I wish I could find the poll regarding how long the viewers or readers thought that "TomKat's" (Tom Cruise and Katie Holmes, in case you didn't already know) marriage would last but I found it very insteresting. I forgot what the other two options were (I think it was "Less than a year" and "More than a year"), but the one option that caught my eye was "Who cares?", which got 73%. I wholly agree with the majority: Who cares? I've lost all respect for the man, and I wouldn't have even brought up Tom here, but the poll's results were just too good to not have at least a brief mention, and now that mention has passed.
I've had at least a couple of people ask me just what it is that I expect the Democratic Party to do, seeing as how I complain so much about them on my blog. I gave that some thought, and perhaps the mistake here is having expectations at all. The Dems are a political party, and "the nature of the beast" for political parties is to get elected - and usually by whatever means works at the time. So is it wrong to expect the Dems to do only what political parties generally do? I don't know - maybe so.
The GOP certainly operates by the same principle as well. For instance, the GOP claims to the the "prolife party", and yet, more often than not, their efforts in the prolife cause fall short of expectations (there's that word again). What this means is that the GOP is the "prolife party" largely because the Dems are the "prochoice party", and not much else. Basically, each party strives to be what the other party is not - one is "pro-" this and the other is "anti-" that. This makes the Dems and the GOP essentially two sides of the same coin. This is not the stuff that inspires people to believe in their leaders.

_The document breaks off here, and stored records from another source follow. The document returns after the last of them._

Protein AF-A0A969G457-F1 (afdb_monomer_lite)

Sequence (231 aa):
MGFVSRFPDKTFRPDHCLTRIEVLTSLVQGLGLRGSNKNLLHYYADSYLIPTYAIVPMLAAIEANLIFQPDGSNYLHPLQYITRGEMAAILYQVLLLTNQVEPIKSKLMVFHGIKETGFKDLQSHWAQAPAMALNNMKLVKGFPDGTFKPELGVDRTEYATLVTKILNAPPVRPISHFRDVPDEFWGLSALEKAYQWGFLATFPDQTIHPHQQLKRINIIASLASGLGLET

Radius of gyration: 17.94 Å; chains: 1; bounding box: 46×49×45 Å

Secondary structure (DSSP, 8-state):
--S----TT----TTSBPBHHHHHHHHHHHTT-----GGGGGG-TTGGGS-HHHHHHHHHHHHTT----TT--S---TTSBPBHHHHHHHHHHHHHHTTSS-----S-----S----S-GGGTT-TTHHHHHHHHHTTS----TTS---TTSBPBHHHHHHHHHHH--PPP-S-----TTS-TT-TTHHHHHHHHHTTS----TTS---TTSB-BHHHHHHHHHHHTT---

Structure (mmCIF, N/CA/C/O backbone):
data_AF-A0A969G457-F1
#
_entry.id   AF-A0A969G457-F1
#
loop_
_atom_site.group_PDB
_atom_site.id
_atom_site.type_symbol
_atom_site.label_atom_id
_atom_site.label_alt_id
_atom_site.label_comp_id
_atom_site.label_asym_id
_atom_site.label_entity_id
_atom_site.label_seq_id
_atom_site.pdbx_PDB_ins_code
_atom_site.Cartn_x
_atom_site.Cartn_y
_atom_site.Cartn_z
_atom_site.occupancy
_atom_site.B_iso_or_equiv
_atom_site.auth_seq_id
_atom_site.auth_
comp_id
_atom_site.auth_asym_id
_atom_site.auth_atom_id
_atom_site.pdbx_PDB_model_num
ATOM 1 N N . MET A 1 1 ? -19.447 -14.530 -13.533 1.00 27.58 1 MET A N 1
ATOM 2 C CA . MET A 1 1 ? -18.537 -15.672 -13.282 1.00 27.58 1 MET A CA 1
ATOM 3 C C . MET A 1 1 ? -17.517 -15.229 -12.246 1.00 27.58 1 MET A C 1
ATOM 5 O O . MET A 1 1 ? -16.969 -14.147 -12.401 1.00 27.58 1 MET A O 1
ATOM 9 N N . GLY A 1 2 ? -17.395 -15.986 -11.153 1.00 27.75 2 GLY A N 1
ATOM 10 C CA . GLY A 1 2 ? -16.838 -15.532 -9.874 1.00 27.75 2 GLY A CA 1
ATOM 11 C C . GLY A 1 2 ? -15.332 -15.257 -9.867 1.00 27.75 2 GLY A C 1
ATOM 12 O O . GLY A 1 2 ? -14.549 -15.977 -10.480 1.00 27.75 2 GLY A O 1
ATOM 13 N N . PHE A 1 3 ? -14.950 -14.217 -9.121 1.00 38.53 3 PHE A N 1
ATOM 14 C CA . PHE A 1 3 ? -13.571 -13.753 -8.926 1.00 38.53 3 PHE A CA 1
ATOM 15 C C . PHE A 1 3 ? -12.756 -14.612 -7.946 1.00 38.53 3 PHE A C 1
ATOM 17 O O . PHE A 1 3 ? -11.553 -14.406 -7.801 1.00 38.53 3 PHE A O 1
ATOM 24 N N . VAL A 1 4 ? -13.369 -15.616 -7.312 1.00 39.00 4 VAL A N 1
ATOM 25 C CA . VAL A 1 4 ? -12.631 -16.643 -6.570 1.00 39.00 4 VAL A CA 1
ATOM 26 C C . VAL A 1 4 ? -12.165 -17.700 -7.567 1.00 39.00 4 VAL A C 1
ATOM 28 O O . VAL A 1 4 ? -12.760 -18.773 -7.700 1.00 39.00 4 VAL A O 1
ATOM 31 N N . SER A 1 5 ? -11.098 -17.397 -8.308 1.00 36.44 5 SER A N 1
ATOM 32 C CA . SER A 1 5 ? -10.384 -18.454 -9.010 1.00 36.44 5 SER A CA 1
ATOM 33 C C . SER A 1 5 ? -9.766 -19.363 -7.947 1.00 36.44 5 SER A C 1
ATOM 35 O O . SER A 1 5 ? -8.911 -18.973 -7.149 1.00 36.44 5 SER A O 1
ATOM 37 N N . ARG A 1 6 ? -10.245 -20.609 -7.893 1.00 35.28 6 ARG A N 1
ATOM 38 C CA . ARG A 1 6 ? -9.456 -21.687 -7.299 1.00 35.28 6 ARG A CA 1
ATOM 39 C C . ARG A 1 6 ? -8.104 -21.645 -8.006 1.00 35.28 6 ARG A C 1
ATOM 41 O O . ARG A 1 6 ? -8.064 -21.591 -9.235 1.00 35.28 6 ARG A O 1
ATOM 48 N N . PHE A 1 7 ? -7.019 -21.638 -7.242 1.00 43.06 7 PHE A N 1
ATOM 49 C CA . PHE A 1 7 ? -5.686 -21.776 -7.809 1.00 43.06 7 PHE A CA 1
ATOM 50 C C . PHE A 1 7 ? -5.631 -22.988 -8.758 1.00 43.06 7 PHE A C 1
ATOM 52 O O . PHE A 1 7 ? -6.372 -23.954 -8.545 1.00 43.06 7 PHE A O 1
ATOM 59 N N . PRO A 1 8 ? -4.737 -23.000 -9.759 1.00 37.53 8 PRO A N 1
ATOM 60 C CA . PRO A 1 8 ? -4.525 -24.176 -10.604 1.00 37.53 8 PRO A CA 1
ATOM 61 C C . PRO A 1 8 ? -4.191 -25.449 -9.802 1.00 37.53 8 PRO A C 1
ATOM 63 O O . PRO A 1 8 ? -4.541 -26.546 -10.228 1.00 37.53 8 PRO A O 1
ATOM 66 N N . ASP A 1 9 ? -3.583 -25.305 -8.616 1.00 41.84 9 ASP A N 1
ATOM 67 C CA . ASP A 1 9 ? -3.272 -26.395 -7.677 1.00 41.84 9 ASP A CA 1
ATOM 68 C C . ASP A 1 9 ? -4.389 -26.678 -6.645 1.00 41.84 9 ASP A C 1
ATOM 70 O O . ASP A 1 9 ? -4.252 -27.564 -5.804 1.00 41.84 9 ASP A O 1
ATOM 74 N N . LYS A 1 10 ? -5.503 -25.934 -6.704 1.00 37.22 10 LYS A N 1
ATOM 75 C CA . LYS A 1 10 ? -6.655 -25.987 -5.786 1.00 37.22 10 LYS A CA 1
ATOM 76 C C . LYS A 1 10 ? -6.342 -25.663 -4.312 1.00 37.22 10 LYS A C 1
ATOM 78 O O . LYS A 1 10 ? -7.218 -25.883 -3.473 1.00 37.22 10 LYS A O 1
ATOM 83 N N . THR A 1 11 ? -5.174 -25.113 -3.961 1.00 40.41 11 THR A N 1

However, this topic deserves a more thorough discuss of what I expect from the Dems and why I feel that they have fallen short. I'll give this more thought and post here probably later this week. If you have other thoughts on this, let me know.
I haven't discussed sports on my blog in a long time, so let's take care of that today, shall we? :-)
College football is starting to get down to its final weeks, and once again, the Bowl Championship Series (BCS) does everything to rob the postseason of its potential drama, especially when compared to the postseason structure of the college basketball postseason. In college basketball, a selection of 65 teams is picked into brackets, and they all play each other until there is a final two to compete for the championship. This format allows a team to see how far they can go riding soley on their heart and their guts.
In other words, the little team from Slackjaw, Mississippi has just as much of a chance of being the national champion as the big team from Georgetown (usually a basketball powerhouse) provided that they make it to the "Big Dance". Keeping up with little Slackjaw U. to see how high up the bracket it goes is part of the familiar American underdog story. We love the underdog story. When Slackjaw U. beats Georgetown, we just love it to death. We'll put the Slackjaw team on the Today Show, the Tonight Show, and perhaps even make a movie of the week of their story. They might even make a visit to the White House, and we'll follow their victory tour the whole way.
The football postseason set-up, however, favors the big schools with the power and money, and politics totally slants in favor of those schools. In other words, the football team from Slackjaw U. will never get the chance to be the national champion, because it doesn't belong to a "BCS conference", which is an arrangement guaranteed to favor the big schools against the little schools.
In fact, since some of you asked me about what I consider the difference between the Democrats and the GOP, then these two types of postseason formats does it pretty well: The March Madness format is a Democrat style, in which anyone can go the distance provided that they keep winning, and the BCS format is a GOP style, in which only those that are in the "in" (that is, the BCS) conferences have the chance to go the distance - everyone else has virtually no chance unless an extraordinary and highly unlikely set of circumstances somehow puts them there. And to date, no team other than a BCS conference team has been in the national championship in the entire time that the BCS format has been in place.
That's it for now, folks. Have a great week!